§ **WHAT IS NEEDED**: Search the data for the word "range" and copy every line where it occurs.
——————————
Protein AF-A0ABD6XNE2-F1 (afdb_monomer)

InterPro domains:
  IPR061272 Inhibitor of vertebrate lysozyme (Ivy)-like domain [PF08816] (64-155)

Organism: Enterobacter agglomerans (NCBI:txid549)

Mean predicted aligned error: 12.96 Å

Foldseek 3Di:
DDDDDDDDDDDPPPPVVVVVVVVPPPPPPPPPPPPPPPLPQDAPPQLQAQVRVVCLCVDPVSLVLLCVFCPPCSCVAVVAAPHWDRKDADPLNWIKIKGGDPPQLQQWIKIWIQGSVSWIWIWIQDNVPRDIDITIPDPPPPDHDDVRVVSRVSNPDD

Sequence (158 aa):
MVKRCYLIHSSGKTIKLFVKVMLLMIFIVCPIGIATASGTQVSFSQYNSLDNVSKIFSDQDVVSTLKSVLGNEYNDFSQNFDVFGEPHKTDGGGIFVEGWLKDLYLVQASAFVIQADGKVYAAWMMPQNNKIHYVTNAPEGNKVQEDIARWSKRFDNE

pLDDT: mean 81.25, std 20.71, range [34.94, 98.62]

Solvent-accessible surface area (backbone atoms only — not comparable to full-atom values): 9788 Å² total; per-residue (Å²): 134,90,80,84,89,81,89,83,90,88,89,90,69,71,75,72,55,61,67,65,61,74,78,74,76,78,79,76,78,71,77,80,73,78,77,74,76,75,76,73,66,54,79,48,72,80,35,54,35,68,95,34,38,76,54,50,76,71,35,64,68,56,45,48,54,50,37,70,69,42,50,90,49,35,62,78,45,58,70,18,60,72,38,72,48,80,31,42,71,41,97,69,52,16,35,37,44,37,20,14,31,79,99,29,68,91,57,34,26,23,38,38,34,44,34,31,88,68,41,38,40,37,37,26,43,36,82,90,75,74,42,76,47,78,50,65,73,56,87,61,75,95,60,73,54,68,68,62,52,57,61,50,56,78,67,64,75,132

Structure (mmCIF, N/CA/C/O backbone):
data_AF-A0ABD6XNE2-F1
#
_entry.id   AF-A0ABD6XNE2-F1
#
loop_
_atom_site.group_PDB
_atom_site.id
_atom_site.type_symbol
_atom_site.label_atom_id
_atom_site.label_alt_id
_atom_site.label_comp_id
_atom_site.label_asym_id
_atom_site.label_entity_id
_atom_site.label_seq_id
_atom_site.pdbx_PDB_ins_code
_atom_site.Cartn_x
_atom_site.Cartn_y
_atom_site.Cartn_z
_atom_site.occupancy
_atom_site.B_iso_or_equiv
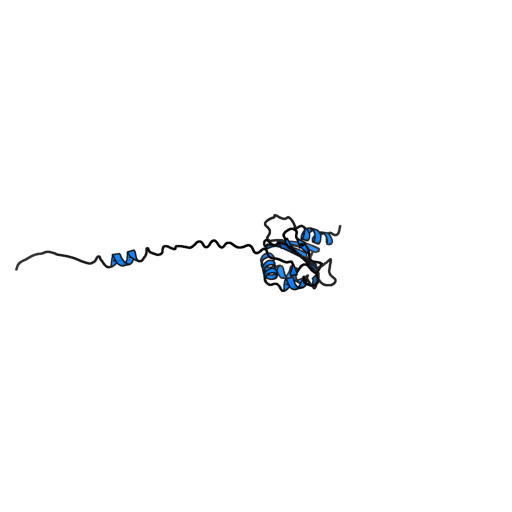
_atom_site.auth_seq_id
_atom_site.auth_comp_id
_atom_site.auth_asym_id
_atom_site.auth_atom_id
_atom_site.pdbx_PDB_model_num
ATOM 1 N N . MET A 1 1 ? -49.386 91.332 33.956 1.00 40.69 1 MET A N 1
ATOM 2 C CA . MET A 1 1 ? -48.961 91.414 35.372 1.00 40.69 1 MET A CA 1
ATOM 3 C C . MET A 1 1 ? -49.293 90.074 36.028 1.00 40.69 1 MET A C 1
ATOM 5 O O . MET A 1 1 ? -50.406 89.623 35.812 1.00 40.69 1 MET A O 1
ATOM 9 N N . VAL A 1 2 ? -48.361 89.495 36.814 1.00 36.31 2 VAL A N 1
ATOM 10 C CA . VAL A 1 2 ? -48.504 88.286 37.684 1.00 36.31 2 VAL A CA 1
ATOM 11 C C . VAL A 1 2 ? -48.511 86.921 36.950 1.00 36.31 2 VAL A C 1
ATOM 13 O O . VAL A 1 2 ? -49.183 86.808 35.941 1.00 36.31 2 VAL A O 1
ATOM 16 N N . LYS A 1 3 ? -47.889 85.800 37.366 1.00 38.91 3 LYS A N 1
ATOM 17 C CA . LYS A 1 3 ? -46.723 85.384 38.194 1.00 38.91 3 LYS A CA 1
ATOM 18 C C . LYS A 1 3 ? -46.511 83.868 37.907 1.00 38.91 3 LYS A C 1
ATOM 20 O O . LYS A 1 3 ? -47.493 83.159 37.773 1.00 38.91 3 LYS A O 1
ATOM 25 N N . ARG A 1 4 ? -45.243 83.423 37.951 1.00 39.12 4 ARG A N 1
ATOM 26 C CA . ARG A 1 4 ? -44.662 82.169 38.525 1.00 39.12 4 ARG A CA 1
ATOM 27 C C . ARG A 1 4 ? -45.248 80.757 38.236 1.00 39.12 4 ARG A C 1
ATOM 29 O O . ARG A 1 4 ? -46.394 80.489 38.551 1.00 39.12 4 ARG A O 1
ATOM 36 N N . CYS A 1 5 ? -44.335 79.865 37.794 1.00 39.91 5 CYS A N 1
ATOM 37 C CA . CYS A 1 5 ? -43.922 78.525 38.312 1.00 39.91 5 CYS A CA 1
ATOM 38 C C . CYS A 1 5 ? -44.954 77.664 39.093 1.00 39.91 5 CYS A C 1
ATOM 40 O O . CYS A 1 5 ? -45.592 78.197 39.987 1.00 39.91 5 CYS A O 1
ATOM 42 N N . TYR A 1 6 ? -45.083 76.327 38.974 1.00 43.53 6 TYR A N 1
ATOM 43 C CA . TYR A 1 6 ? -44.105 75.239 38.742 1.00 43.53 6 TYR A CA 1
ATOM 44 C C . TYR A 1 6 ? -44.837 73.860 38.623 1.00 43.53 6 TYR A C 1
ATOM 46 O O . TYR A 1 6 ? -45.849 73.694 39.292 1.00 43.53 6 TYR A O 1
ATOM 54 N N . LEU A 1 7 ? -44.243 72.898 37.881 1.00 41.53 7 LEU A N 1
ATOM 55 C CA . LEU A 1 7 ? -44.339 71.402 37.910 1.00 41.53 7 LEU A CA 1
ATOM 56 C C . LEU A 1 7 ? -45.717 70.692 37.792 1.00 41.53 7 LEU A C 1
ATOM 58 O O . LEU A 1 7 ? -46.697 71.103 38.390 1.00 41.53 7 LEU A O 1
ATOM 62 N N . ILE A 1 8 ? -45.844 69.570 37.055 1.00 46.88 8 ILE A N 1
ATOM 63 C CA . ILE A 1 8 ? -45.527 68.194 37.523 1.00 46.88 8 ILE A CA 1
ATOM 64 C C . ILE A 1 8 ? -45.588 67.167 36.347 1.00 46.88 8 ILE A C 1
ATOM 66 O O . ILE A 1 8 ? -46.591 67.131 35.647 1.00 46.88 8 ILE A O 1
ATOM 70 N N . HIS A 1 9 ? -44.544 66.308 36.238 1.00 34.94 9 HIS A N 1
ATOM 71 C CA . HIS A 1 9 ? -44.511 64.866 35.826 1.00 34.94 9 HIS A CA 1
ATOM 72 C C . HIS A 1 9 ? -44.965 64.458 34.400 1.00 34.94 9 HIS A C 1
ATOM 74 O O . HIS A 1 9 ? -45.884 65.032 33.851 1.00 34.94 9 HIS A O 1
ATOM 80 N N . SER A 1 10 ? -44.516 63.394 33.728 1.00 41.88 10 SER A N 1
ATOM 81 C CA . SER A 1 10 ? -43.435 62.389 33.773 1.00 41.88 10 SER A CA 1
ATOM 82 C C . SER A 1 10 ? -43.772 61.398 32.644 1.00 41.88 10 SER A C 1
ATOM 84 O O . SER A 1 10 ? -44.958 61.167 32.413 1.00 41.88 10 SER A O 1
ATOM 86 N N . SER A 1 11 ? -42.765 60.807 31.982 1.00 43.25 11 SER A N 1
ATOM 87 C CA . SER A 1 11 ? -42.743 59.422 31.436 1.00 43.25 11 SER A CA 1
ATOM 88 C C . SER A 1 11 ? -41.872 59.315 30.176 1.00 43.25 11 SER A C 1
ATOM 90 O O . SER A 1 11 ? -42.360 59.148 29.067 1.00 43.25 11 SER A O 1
——————————
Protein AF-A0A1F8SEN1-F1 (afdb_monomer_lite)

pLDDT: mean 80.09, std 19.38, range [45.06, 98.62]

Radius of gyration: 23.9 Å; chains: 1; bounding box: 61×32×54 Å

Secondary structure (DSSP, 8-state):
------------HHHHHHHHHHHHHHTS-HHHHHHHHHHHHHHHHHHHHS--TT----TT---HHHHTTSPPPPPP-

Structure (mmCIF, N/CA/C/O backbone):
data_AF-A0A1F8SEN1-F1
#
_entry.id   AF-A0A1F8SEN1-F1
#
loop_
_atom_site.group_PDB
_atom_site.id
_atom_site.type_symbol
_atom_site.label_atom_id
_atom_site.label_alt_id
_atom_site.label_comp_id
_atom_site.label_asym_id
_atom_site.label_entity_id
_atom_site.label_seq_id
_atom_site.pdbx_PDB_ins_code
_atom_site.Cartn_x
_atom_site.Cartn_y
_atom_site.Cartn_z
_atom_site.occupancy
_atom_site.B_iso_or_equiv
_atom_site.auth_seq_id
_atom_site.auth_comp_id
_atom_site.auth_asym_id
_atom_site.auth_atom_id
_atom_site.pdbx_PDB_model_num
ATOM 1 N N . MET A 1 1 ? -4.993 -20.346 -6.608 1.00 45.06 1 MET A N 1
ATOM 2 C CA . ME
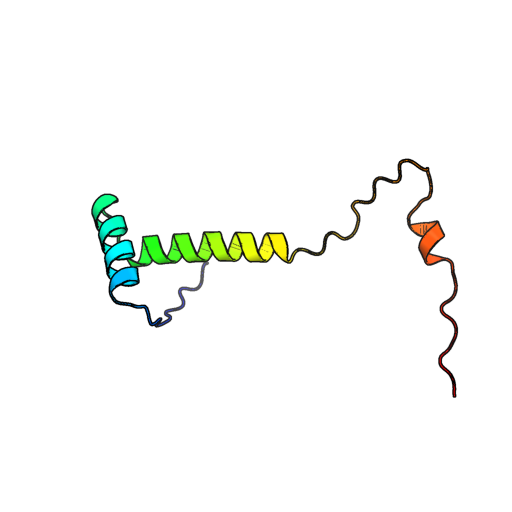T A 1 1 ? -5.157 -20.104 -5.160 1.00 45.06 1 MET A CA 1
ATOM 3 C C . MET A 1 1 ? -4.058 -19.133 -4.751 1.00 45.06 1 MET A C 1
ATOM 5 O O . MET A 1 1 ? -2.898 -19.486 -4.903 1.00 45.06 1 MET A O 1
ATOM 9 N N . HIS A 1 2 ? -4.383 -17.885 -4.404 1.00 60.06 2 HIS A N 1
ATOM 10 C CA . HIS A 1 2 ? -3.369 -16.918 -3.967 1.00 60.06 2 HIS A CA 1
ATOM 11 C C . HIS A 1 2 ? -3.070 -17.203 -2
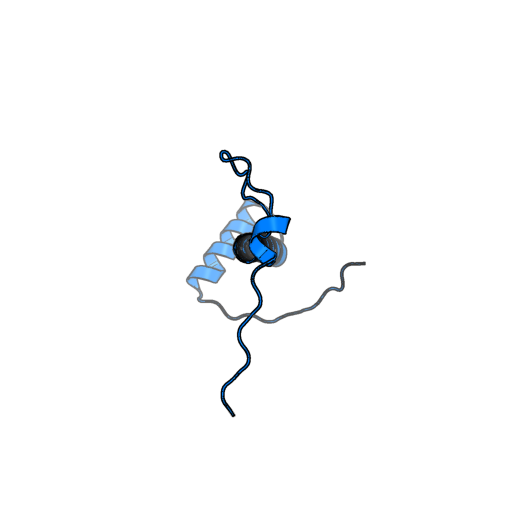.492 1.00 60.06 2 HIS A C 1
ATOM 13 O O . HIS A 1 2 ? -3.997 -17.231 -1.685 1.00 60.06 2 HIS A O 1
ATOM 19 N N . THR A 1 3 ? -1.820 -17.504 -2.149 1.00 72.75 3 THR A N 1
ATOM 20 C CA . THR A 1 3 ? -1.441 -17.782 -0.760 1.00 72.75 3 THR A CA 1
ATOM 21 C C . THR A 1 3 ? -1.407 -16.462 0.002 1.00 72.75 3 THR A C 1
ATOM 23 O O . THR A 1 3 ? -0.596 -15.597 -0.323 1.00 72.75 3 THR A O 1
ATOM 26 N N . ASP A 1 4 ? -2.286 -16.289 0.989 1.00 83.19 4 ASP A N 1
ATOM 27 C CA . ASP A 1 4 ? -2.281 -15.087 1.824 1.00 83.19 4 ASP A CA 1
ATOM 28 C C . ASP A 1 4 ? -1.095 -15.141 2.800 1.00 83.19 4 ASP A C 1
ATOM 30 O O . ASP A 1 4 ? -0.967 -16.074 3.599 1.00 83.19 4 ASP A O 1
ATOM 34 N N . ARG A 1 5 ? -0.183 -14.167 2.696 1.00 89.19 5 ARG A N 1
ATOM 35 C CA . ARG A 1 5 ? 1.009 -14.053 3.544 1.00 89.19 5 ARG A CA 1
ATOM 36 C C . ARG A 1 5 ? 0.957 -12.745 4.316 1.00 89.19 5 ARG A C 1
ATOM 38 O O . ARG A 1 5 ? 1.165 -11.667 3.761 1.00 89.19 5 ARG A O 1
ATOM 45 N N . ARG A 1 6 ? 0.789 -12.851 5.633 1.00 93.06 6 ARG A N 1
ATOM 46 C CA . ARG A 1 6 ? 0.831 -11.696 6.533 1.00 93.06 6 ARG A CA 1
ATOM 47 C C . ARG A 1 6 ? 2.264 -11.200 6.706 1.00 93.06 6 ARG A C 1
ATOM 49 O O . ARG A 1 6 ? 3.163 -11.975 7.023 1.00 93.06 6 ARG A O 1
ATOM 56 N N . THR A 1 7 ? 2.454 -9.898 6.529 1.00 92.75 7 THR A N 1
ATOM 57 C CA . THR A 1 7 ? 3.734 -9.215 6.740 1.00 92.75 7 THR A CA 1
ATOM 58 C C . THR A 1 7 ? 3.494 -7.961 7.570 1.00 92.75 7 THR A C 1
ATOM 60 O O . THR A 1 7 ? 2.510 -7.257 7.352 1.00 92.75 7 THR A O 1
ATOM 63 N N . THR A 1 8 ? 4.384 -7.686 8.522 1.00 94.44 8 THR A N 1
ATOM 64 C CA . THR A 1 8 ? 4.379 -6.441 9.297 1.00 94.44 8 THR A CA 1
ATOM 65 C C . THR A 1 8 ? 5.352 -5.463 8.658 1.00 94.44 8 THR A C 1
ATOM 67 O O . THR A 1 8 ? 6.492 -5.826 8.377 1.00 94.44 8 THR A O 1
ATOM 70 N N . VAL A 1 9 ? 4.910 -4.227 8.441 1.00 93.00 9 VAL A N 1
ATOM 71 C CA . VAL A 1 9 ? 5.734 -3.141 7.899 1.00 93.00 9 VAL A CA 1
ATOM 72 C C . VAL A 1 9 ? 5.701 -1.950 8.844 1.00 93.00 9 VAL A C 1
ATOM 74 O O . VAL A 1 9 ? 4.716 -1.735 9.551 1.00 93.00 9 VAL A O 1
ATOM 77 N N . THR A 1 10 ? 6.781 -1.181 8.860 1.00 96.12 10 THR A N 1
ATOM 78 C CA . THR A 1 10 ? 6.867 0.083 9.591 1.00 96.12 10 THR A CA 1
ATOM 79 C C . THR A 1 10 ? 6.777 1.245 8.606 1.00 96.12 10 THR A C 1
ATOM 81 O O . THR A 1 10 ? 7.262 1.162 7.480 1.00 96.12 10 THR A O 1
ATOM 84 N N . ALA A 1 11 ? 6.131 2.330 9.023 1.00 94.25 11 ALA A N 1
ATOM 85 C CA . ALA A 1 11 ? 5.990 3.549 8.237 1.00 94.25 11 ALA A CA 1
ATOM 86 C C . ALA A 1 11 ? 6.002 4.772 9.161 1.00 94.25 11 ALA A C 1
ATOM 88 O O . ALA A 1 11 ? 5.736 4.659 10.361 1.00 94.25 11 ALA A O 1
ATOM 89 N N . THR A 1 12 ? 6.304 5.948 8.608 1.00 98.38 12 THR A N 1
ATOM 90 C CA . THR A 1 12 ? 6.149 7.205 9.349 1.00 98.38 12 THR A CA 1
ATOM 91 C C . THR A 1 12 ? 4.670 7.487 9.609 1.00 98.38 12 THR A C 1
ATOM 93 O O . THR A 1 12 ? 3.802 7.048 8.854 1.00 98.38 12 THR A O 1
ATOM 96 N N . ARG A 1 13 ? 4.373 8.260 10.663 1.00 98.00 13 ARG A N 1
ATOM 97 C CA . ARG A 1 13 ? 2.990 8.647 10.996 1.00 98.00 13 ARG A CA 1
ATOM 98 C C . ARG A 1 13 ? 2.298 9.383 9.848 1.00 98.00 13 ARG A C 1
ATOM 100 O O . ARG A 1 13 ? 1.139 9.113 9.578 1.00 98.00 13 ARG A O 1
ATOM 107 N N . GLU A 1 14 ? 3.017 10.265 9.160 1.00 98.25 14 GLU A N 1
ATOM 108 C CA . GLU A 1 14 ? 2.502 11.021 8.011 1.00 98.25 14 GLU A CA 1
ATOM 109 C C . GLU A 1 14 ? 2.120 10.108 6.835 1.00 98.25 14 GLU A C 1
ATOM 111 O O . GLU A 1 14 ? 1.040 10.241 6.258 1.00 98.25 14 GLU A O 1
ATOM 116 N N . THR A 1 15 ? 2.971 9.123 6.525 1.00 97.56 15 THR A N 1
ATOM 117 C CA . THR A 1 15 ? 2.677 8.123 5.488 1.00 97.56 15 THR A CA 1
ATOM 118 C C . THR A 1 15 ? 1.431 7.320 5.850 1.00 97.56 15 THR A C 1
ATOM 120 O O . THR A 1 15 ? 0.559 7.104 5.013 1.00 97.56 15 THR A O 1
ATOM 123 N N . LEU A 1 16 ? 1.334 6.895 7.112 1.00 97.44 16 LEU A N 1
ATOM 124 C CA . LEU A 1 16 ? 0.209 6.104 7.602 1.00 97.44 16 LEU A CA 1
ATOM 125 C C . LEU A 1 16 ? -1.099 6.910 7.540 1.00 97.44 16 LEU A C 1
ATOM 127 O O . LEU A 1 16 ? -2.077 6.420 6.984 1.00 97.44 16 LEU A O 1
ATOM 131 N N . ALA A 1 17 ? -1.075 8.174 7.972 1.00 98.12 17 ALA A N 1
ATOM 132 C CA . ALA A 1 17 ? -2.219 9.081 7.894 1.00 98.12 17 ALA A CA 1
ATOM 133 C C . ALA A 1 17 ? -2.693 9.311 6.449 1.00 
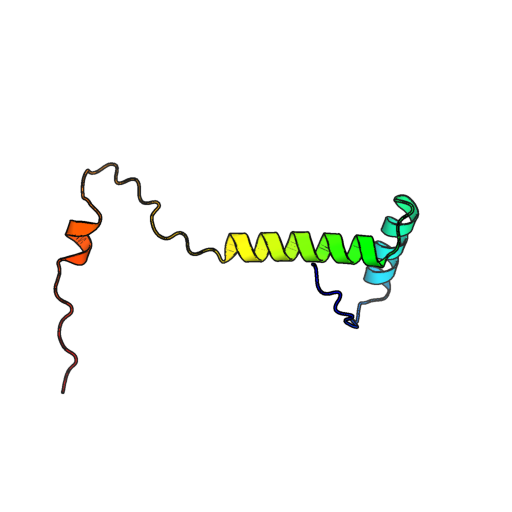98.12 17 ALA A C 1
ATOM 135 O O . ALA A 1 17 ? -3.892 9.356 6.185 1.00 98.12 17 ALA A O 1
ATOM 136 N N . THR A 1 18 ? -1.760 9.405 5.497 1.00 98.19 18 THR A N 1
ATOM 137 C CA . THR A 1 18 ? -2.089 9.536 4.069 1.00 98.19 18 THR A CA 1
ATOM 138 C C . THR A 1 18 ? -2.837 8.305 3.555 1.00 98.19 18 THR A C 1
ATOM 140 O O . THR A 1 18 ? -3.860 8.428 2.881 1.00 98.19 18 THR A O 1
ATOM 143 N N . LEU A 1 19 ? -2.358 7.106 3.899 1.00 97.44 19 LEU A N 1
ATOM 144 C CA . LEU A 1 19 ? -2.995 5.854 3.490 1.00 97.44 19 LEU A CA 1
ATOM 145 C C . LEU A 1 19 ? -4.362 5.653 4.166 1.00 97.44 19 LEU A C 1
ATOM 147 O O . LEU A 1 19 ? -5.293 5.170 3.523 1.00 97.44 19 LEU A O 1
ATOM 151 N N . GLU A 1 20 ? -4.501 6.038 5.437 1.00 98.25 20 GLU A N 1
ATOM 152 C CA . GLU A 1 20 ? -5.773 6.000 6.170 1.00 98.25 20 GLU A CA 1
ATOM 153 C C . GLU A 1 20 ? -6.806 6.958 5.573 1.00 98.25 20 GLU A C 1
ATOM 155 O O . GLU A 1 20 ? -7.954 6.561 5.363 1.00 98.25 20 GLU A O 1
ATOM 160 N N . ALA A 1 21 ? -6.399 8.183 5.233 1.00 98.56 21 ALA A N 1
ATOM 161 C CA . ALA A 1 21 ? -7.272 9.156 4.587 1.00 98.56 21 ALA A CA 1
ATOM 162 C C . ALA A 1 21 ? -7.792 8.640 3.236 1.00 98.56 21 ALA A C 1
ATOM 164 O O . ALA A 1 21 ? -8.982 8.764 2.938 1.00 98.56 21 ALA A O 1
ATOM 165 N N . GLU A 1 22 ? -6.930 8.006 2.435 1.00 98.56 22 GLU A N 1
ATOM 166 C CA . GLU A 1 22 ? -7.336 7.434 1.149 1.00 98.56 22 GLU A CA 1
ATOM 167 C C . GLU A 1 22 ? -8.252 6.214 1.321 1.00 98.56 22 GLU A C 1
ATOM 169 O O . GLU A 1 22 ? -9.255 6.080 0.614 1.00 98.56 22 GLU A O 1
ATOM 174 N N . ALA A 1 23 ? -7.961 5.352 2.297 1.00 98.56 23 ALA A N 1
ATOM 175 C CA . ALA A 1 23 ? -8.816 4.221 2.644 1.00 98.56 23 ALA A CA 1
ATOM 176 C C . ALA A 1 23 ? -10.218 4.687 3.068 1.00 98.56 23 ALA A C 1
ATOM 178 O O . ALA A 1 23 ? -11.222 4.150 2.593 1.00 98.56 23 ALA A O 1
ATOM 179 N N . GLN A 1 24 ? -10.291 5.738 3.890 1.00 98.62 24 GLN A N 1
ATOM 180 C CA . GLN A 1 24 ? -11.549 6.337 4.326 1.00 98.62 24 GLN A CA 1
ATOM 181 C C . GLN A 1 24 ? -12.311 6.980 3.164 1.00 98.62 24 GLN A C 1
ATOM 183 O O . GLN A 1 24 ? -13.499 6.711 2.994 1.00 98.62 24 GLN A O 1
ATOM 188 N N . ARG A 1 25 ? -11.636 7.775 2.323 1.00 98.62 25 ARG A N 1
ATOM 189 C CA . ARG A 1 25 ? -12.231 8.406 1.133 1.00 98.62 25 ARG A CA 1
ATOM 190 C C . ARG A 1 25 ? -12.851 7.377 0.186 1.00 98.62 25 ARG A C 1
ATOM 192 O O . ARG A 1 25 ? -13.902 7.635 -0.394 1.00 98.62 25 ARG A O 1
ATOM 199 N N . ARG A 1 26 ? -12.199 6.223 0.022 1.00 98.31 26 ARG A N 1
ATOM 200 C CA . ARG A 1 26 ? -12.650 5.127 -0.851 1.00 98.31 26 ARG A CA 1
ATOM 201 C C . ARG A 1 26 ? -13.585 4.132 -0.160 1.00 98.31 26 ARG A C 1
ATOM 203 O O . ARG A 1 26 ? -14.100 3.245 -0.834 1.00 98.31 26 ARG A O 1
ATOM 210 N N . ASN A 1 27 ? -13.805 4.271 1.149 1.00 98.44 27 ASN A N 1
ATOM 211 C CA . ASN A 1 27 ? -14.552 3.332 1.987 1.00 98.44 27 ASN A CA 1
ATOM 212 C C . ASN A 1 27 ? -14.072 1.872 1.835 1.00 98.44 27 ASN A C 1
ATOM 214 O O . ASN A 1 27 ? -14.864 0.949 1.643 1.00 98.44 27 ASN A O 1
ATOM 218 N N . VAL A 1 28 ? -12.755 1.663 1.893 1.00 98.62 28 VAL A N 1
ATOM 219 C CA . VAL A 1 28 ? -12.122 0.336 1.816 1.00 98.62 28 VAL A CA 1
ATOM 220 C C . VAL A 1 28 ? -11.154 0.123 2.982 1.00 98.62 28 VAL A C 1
——————————
§ **YOUR RESPONSE**:
pLDDT: mean 81.25, std 20.71, range [34.94, 98.62]
pLDDT: mean 80.09, std 19.38, range [45.06, 98.62]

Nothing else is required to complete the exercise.